Last week we walked through the Jardin des Plantes
in Paris, one of the most important botanical gardens in France, but also a nice park full of statues and museums. Back before Liberté, Égalité, Fraternité and all that, it provided therapeutic herbs for the royal household. Later, during the Siege of Paris, the garden's zoo served as a last-ditch food source
for the rebels.
The park is pleasant enough, but as Left Bank green areas go, it suffers by comparison to the less functional but more congenial Luxembourg Gardens, over on the other side of the Sorbonne. It is also decorates a slightly less-impressive neighborhood. Luxembourg Gardens is just down the street from the Panthéon, and bumps shoulders withe the Odéon-Théâtre de l'Europe. By contrast, Jardin des Plantes is just down the street from a big mosque, or, if you prefer, Pierre and Marie Curie University
. In any other city Jardine des Plantes would be a crown jewel, but in Paris...well, it's a different league.
A league where this is not first place
During our ramble I paused at the statue of Lamarck
, vaguely recalling some negative commentary about him in that fine book on evolution, Apes, Angels, and Victorians
. On the pedestal there is an inscription, which seems to credit the great man with discovering evolution. Ah, French science...it never changes. I recalled this passage, which describes Huxley's demolition of the Academy as Darwin's work struggled to gain acceptance:
In 1864 two eminent scientists sharply criticized the Origin. One was R. A. Kolliker, famous for the clarity of his expositions in microscopies; and the other was M. J. P. Flourens, who, though he had done distinguished work in nerve physiology, rejoiced rather too much in being Perpetual Secretary of the French Academy of Sciences.
Being very busy at the time, Huxley disposed of both men in a single review, crushing Kolliker beneath the weight of his own clear, precise misapprehensions of Darwin, and grinding Flourens between the two millstones of his fatuity and his academic position:
"But the Perpetual Secretary of the French Academy of Sciences deals with Mr. Darwin as the first Napoleon would have treated an 'ideologue'; and while displaying a painful weakness of logic and shallowness of information, assumes a tone of authority, which always touches upon the ludicrous, and sometimes passes the limits of good breeding."
And then after a devastating illustration: "Being devoid of the blessings of an Academy in England, we are unaccustomed to see our ablest men treated in this fashion, even by a 'Perpetual Secretary.'"

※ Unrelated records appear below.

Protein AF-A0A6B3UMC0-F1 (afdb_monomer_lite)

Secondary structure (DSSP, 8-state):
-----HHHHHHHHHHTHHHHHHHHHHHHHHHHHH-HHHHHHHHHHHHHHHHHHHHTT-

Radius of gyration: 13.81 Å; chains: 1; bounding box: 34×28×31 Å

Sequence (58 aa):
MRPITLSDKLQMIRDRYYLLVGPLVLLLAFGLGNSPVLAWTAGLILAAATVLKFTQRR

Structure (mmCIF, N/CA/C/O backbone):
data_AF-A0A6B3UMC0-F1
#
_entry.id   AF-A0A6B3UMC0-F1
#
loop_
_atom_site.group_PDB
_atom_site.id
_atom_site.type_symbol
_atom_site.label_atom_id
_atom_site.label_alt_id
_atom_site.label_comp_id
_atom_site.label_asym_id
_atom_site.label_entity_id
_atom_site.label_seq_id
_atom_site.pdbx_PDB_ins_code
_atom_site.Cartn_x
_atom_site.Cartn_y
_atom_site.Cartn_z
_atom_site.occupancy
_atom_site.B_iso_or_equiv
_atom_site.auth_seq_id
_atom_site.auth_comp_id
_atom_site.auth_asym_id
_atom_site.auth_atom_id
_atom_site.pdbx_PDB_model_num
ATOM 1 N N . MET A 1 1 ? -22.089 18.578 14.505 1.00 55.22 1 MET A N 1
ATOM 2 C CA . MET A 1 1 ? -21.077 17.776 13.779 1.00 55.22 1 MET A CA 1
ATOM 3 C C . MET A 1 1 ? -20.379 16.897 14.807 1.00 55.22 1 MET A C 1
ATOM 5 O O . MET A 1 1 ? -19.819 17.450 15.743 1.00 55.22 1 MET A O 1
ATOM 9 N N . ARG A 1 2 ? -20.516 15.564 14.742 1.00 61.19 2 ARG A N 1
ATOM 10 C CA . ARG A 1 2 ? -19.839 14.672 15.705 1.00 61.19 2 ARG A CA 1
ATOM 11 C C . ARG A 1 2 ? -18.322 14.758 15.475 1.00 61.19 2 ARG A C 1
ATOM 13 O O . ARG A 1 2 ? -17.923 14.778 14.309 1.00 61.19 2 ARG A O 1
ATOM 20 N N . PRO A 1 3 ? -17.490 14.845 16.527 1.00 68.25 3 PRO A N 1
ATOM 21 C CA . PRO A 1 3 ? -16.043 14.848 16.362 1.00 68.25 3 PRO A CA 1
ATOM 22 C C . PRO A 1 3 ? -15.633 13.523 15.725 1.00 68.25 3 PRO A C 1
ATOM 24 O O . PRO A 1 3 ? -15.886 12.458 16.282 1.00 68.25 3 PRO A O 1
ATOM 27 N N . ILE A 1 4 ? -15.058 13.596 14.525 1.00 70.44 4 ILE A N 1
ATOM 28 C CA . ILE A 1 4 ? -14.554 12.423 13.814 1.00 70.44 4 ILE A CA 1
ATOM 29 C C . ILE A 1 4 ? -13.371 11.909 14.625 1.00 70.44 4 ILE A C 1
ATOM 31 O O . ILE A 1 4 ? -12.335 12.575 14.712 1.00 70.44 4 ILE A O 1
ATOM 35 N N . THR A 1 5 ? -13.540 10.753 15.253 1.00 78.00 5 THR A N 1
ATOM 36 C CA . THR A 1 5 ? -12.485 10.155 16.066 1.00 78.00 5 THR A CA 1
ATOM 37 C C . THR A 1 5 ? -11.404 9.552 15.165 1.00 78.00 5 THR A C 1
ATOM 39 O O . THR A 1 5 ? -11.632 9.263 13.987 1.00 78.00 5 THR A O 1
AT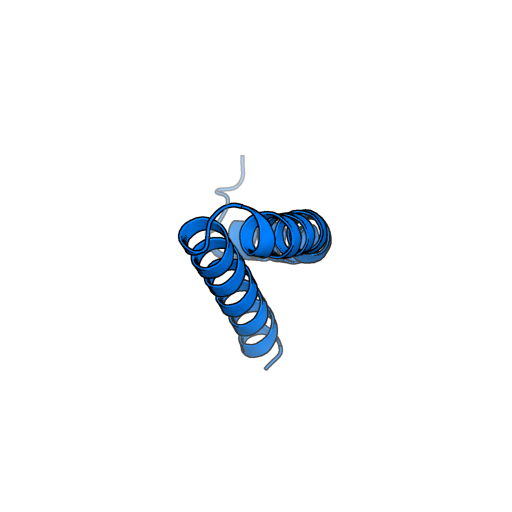OM 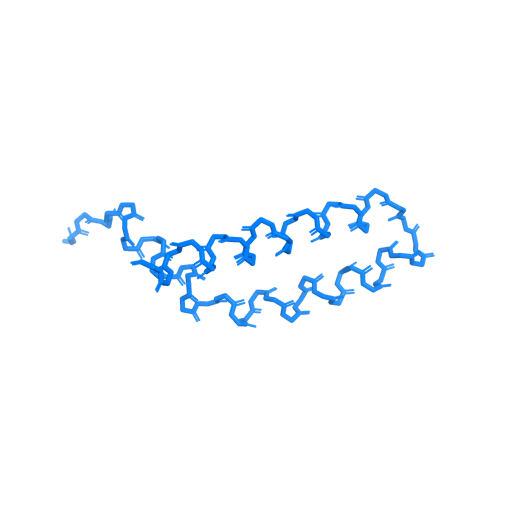42 N N . LEU A 1 6 ? -10.193 9.353 15.695 1.00 75.56 6 LEU A N 1
ATOM 43 C CA . LEU A 1 6 ? -9.122 8.666 14.955 1.00 75.56 6 LEU A CA 1
ATOM 44 C C . LEU A 1 6 ? -9.553 7.260 14.507 1.00 75.56 6 LEU A C 1
ATOM 46 O O . LEU A 1 6 ? -9.197 6.831 13.410 1.00 75.56 6 LEU A O 1
ATOM 50 N N . SER A 1 7 ? -10.380 6.593 15.313 1.00 73.81 7 SER A N 1
ATOM 51 C CA . SER A 1 7 ? -10.989 5.304 14.988 1.00 73.81 7 SER A CA 1
ATOM 52 C C . SER A 1 7 ? -11.914 5.382 13.771 1.00 73.81 7 SER A C 1
ATOM 54 O O . SER A 1 7 ? -11.831 4.515 12.903 1.00 73.81 7 SER A O 1
ATOM 56 N N . ASP A 1 8 ? -12.726 6.437 13.646 1.00 73.62 8 ASP A N 1
ATOM 57 C CA . ASP A 1 8 ? -13.580 6.644 12.466 1.00 73.62 8 ASP A CA 1
ATOM 58 C C . ASP A 1 8 ? -12.746 6.856 11.199 1.00 73.62 8 ASP A C 1
ATOM 60 O O . ASP A 1 8 ? -13.044 6.279 10.154 1.00 73.62 8 ASP A O 1
ATOM 64 N N . LYS A 1 9 ? -11.652 7.629 11.281 1.00 73.81 9 LYS A N 1
ATOM 65 C CA . LYS A 1 9 ? -10.736 7.814 10.140 1.00 73.81 9 LYS A CA 1
ATOM 66 C C . LYS A 1 9 ? -10.078 6.502 9.718 1.00 73.81 9 LYS A C 1
ATOM 68 O O . LYS A 1 9 ? -9.996 6.224 8.523 1.00 73.81 9 LYS A O 1
ATOM 73 N N . LEU A 1 10 ? -9.640 5.691 10.680 1.00 72.81 10 LEU A N 1
ATOM 74 C CA . LEU A 1 10 ? -9.073 4.364 10.428 1.00 72.81 10 LEU A CA 1
ATOM 75 C C . LEU A 1 10 ? -10.091 3.424 9.778 1.00 72.81 10 LEU A C 1
ATOM 77 O O . LEU A 1 10 ? -9.758 2.758 8.798 1.00 72.81 10 LEU A O 1
ATOM 81 N N . GLN A 1 11 ? -11.339 3.413 10.252 1.00 74.06 11 GLN A N 1
ATOM 82 C CA . GLN A 1 11 ? -12.412 2.639 9.625 1.00 74.06 11 GLN A CA 1
ATOM 83 C C . GLN A 1 11 ? -12.714 3.120 8.20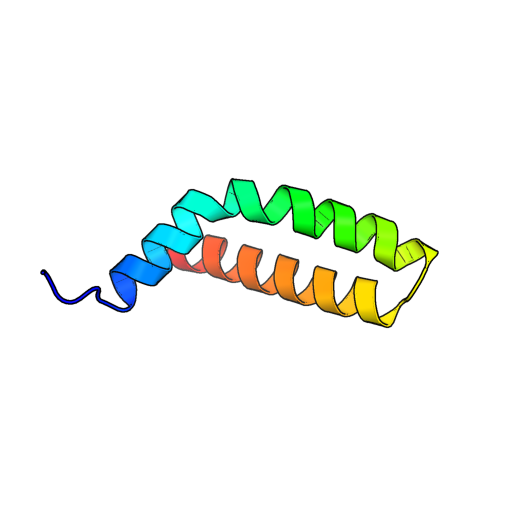3 1.00 74.06 11 GLN A C 1
ATOM 85 O O . GLN A 1 11 ? -12.898 2.296 7.310 1.00 74.06 11 GLN A O 1
ATOM 90 N N . MET A 1 12 ? -12.684 4.430 7.955 1.00 74.19 12 MET A N 1
ATOM 91 C CA . MET A 1 12 ? -12.905 4.990 6.620 1.00 74.19 12 MET A CA 1
ATOM 92 C C . MET A 1 12 ? -11.784 4.617 5.640 1.00 74.19 12 MET A C 1
ATOM 94 O O . MET A 1 12 ? -12.048 4.296 4.481 1.00 74.19 12 MET A O 1
ATOM 98 N N . ILE A 1 13 ? -10.530 4.621 6.105 1.00 71.44 13 ILE A N 1
ATOM 99 C CA . ILE A 1 13 ? -9.370 4.158 5.330 1.00 71.44 13 ILE A CA 1
ATOM 100 C C . ILE A 1 13 ? -9.460 2.647 5.085 1.00 71.44 13 ILE A C 1
ATOM 102 O O . ILE A 1 13 ? -9.137 2.191 3.992 1.00 71.44 13 ILE A O 1
ATOM 106 N N . ARG A 1 14 ? -9.948 1.873 6.060 1.00 69.44 14 ARG A N 1
ATOM 107 C CA . ARG A 1 14 ? -10.172 0.426 5.935 1.00 69.44 14 ARG A CA 1
ATOM 108 C C . ARG A 1 14 ? -11.241 0.095 4.895 1.00 69.44 14 ARG A C 1
ATOM 110 O O . ARG A 1 14 ? -10.998 -0.762 4.052 1.00 69.44 14 ARG A O 1
ATOM 117 N N . ASP A 1 15 ? -12.389 0.764 4.923 1.00 75.50 15 ASP A N 1
ATOM 118 C CA . ASP A 1 15 ? -13.457 0.541 3.936 1.00 75.50 15 ASP A CA 1
ATOM 119 C C . ASP A 1 15 ? -12.993 0.899 2.523 1.00 75.50 15 ASP A C 1
ATOM 121 O O . ASP A 1 15 ? -13.294 0.204 1.554 1.00 75.50 15 ASP A O 1
ATOM 125 N N . ARG A 1 16 ? -12.172 1.946 2.405 1.00 76.38 16 ARG A N 1
ATOM 126 C CA . ARG A 1 16 ? -11.591 2.388 1.131 1.00 76.38 16 ARG A CA 1
ATOM 127 C C . ARG A 1 16 ? -10.266 1.708 0.791 1.00 76.38 16 ARG A C 1
ATOM 129 O O . ARG A 1 16 ? -9.682 2.013 -0.245 1.00 76.38 16 ARG A O 1
ATOM 136 N N . TYR A 1 17 ? -9.803 0.761 1.606 1.00 70.62 17 TYR A N 1
ATOM 137 C CA . TYR A 1 17 ? -8.532 0.067 1.403 1.00 70.62 17 TYR A CA 1
ATOM 138 C C . TYR A 1 17 ? -8.502 -0.652 0.054 1.00 70.62 17 TYR A C 1
ATOM 140 O O . TYR A 1 17 ? -7.527 -0.543 -0.677 1.00 70.62 17 TYR A O 1
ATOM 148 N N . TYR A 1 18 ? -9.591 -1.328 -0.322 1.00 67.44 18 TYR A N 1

I had a good chuckle and walked on.
But later I felt a pang of conscience. What about Lamarck? Was there anything to that inscription? As my family dozed, I re-perused Apes, Angels, and Victorians
Cuvier [he has the fountain at the entrance to the park] was all that a scientist should be; Lamarck, all that he should not be. Lamarck's chemistry was an anachronism, his physiology a museum piece, and his general theory, except for a few inspired ideas, something between poetry and prophecy. Cuvier's chemistry was strictly up to date; his paleontology was at once his own creation and a valid science; his general theory, melodramatic as it seems, was a cautious modification of Aristotle in the light of new facts from the strata of the Seine basin and the Alps. Incidentally, it permitted a vague but comforting compromise with Moses. Cuvier had developed an old-fashioned idea in a modern and skeptical spirit; Lamarck had developed a modern idea in a credulous and old-fashioned spirit.

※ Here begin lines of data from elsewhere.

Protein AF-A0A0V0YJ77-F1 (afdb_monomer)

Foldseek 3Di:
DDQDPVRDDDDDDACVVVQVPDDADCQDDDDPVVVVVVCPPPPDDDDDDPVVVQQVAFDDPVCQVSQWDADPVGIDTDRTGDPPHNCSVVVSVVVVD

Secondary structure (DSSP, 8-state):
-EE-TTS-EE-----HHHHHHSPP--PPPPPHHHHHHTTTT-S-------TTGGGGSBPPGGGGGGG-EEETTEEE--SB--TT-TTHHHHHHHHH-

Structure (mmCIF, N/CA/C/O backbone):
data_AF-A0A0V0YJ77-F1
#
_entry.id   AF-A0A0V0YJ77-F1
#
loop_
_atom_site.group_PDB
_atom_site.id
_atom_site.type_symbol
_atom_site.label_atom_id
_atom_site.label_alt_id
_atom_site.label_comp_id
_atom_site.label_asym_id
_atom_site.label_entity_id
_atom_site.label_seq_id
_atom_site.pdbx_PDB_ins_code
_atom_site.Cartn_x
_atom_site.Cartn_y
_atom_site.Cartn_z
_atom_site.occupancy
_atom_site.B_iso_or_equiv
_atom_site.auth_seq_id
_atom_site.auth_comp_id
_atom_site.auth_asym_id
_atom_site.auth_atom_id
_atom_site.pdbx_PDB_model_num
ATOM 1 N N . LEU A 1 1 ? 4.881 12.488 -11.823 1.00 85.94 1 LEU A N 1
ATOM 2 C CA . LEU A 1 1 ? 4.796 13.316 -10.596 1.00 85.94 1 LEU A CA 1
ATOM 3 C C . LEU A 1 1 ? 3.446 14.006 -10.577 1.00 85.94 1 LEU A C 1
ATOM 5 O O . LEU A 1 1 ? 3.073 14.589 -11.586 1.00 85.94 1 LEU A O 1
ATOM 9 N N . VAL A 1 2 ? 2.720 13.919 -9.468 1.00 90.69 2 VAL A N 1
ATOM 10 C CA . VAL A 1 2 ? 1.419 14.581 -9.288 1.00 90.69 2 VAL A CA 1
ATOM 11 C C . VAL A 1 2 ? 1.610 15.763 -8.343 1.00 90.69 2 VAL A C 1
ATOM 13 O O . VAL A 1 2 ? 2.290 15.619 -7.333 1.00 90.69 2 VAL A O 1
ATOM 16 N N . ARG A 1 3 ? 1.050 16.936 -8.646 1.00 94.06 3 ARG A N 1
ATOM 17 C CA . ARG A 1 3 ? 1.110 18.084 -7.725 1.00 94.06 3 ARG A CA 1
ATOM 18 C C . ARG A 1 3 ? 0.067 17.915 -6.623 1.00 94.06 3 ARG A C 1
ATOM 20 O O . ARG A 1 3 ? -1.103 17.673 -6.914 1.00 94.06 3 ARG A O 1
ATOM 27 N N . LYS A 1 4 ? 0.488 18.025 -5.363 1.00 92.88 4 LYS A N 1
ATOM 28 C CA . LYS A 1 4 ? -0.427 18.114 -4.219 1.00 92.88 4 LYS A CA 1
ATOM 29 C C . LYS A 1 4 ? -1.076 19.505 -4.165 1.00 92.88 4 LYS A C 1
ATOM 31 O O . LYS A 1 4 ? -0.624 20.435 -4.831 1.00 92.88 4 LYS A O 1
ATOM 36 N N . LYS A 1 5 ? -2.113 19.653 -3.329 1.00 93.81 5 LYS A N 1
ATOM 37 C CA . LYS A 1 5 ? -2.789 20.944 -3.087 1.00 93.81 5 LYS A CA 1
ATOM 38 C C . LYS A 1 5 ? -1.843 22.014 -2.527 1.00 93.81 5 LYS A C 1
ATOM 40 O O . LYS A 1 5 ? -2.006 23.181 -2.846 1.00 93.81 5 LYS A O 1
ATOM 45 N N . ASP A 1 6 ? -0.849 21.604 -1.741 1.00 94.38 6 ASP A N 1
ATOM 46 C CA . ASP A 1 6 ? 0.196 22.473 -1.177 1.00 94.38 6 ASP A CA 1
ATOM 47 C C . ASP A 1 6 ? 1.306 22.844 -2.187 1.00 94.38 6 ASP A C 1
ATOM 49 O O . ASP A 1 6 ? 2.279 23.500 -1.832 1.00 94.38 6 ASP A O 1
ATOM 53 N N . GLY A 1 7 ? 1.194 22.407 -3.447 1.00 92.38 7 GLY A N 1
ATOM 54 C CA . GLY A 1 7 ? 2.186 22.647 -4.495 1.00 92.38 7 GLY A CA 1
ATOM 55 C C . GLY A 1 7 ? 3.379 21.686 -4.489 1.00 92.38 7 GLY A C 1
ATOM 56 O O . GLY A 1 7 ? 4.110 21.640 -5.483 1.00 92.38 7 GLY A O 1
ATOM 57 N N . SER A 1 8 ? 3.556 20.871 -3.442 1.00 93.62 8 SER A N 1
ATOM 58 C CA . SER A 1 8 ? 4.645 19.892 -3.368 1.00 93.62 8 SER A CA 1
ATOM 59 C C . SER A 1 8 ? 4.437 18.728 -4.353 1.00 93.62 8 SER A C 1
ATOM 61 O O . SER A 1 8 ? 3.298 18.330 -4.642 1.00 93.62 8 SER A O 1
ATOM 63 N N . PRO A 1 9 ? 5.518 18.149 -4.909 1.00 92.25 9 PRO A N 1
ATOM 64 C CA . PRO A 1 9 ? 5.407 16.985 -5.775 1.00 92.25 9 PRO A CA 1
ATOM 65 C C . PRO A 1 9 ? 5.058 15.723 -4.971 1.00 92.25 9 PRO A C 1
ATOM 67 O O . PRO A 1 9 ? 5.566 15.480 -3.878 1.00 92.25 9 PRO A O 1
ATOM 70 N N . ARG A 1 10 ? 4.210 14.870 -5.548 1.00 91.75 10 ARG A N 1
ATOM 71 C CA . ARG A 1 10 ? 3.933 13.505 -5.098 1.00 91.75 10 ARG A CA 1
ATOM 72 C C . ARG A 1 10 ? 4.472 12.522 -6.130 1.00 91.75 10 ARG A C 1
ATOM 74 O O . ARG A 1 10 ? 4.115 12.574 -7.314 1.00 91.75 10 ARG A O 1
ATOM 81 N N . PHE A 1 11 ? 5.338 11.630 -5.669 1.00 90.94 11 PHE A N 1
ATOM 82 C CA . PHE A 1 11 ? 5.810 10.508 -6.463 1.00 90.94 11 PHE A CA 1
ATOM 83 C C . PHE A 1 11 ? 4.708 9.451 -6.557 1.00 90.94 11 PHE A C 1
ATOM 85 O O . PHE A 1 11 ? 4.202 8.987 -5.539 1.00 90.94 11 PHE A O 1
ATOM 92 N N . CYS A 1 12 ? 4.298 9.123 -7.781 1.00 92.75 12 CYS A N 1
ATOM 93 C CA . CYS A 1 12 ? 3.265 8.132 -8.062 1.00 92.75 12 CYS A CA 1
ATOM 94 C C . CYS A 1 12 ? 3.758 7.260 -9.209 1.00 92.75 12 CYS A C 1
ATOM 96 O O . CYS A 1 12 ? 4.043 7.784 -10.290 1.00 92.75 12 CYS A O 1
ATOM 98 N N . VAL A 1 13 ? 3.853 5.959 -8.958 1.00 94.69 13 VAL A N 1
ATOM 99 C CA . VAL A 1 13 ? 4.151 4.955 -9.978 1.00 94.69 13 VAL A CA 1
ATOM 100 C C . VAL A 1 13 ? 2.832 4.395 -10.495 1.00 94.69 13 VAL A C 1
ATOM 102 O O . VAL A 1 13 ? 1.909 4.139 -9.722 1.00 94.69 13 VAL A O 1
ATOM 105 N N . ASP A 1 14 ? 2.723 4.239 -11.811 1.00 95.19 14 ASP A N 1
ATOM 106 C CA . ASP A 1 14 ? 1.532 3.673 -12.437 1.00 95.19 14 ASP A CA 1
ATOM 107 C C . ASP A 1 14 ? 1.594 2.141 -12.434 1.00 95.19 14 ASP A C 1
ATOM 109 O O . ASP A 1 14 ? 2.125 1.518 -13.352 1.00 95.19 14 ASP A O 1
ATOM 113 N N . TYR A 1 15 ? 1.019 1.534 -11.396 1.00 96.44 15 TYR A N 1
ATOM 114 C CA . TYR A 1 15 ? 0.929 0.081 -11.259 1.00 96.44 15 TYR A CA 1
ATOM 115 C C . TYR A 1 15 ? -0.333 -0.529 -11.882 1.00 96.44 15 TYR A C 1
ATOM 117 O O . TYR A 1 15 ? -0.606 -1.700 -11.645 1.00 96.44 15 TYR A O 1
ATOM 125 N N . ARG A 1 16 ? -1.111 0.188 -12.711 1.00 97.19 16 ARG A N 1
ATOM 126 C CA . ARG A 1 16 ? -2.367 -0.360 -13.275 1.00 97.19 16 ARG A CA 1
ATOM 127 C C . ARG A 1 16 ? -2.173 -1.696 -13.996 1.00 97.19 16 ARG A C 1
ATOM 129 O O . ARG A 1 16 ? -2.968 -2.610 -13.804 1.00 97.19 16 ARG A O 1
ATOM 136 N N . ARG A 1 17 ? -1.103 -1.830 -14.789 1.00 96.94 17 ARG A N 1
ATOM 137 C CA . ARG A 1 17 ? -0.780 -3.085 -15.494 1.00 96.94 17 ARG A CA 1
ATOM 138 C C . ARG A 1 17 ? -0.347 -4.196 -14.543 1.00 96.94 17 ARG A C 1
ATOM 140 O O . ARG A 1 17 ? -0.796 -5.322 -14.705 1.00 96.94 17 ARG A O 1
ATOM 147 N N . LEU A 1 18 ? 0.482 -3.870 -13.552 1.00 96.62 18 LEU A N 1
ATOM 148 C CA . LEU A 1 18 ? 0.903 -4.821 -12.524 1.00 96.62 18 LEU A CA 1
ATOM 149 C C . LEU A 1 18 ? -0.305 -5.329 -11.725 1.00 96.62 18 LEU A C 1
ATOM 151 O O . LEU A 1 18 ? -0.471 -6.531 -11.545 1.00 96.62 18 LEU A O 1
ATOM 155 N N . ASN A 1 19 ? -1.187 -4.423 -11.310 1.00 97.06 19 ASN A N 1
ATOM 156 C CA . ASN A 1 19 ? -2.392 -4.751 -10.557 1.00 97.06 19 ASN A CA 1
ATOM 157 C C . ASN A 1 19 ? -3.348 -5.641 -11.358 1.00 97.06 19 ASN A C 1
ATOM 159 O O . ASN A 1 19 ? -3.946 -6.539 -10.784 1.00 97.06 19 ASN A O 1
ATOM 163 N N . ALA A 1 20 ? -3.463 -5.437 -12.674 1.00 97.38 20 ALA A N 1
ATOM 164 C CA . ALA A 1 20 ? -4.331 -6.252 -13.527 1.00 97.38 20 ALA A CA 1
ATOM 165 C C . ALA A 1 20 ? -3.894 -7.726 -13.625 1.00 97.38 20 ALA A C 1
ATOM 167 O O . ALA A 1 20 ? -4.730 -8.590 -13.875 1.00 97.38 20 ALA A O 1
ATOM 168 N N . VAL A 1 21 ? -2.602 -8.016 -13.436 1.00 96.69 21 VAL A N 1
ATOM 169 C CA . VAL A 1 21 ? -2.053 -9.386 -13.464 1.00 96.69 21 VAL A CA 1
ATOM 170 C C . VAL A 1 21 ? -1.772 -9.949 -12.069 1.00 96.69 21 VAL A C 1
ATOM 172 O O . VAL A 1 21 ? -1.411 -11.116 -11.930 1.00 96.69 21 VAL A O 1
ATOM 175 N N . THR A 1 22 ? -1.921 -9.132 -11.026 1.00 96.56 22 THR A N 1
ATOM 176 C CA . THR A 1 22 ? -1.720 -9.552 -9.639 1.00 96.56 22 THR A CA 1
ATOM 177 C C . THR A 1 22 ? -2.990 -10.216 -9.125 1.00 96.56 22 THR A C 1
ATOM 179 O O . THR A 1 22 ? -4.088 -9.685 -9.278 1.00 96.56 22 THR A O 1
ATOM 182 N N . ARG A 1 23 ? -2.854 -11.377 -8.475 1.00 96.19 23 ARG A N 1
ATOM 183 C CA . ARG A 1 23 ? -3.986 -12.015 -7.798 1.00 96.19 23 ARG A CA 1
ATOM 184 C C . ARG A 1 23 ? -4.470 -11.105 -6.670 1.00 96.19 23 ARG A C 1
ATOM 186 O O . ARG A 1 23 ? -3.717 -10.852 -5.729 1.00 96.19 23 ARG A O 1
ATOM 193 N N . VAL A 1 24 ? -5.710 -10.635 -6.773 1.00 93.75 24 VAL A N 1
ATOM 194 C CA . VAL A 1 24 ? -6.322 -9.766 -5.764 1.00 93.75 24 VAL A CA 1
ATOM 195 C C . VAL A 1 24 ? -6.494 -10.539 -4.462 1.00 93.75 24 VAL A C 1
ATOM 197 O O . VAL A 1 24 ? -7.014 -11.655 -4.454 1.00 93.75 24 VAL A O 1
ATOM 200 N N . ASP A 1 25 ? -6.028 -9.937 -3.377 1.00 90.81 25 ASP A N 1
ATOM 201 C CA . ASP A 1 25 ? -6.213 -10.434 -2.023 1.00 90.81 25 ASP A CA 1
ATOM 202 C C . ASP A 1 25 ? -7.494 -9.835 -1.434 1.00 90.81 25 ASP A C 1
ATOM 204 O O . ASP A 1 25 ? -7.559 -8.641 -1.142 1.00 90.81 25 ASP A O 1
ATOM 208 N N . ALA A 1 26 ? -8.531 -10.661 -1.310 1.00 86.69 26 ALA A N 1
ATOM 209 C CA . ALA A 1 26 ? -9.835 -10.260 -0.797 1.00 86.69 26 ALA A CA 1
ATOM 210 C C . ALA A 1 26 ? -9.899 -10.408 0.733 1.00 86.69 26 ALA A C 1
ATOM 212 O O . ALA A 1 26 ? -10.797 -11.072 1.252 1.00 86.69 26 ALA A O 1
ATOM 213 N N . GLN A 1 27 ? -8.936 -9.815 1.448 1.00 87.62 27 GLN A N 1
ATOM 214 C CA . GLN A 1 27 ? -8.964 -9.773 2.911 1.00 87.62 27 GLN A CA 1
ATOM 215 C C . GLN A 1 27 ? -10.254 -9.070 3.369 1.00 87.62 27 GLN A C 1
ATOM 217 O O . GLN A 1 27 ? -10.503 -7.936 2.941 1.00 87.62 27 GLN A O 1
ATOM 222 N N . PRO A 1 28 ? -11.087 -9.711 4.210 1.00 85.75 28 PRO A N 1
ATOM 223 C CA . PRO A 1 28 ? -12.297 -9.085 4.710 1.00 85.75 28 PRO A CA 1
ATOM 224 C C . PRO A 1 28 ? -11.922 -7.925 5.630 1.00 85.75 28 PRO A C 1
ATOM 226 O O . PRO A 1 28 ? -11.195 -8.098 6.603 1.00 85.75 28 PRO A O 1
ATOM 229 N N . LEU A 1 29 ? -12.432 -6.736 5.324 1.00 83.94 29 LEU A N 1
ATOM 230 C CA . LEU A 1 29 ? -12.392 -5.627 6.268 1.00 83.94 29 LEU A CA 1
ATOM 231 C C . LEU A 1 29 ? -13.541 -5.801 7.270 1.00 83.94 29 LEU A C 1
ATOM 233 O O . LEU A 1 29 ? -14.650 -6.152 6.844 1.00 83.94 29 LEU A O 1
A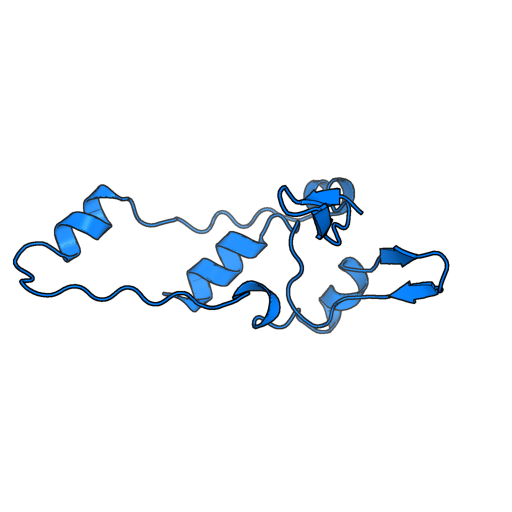TOM 237 N N . PRO A 1 30 ? -13.312 -5.552 8.572 1.00 84.50 30 PRO A N 1
ATOM 238 C CA . PRO A 1 30 ? -14.386 -5.564 9.554 1.00 84.50 30 PRO A CA 1
ATOM 239 C C . PRO A 1 30 ? -15.458 -4.548 9.159 1.00 84.50 30 PRO A C 1
ATOM 241 O O . PRO A 1 30 ? -15.163 -3.483 8.600 1.00 84.50 30 PRO A O 1
ATOM 244 N N . ARG A 1 31 ? -16.726 -4.875 9.426 1.00 88.50 31 ARG A N 1
ATOM 245 C CA . ARG A 1 31 ? -17.805 -3.917 9.188 1.00 88.50 31 ARG A CA 1
ATOM 246 C C . ARG A 1 31 ? -17.654 -2.763 10.169 1.00 88.50 31 ARG A C 1
ATOM 248 O O . ARG A 1 31 ? -17.256 -2.946 11.319 1.00 88.50 31 ARG A O 1
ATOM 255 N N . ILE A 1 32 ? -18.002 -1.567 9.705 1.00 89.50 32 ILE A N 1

But, and this is a fact - Lamarck did believe that organisms gradually evolved
. He didn't know how, or why, and his denial of the existence of species more or less guaranteed that he would never get the right answer on the mechanics. But, as Galileo might say, eppur si evolve
...and yet it evolves. The empirical observation, hard-won from close analysis of skeletal structures
across specimens, was valid.
What discredited Lamarck among scientists was that he explained too much and in too antiquated a manner. His theory of the natureof life itself is a strange mixture of mechanism and vitalism, by which the essential characteristics of all living things are traced analytically to the mere motion of a metaphysical fluid or ethereal fire. What discredited him among the religious was the reckless logic with which he insinuated that man himself was not exempt from the evolutionary past. "I devoured Lamarck en voyage," wrote [Darwin's friend] the youthful Charles Lyell. "His theories delighted me more than any novel I ever read."
So Darwin was really just a bookkeeper, filling in the factual basis to explain evolution as already demonstrated by the great French naturalist. This is the sort of thing you learn, walking around a park in France.
We also walked into the Muséum National d'Histoire Naturelle.
It would be irresponsible to attempt to review it here, so let me just show you the sculpture that is next to the ticket booth:
And that, I explained to my family, is what French science is all about.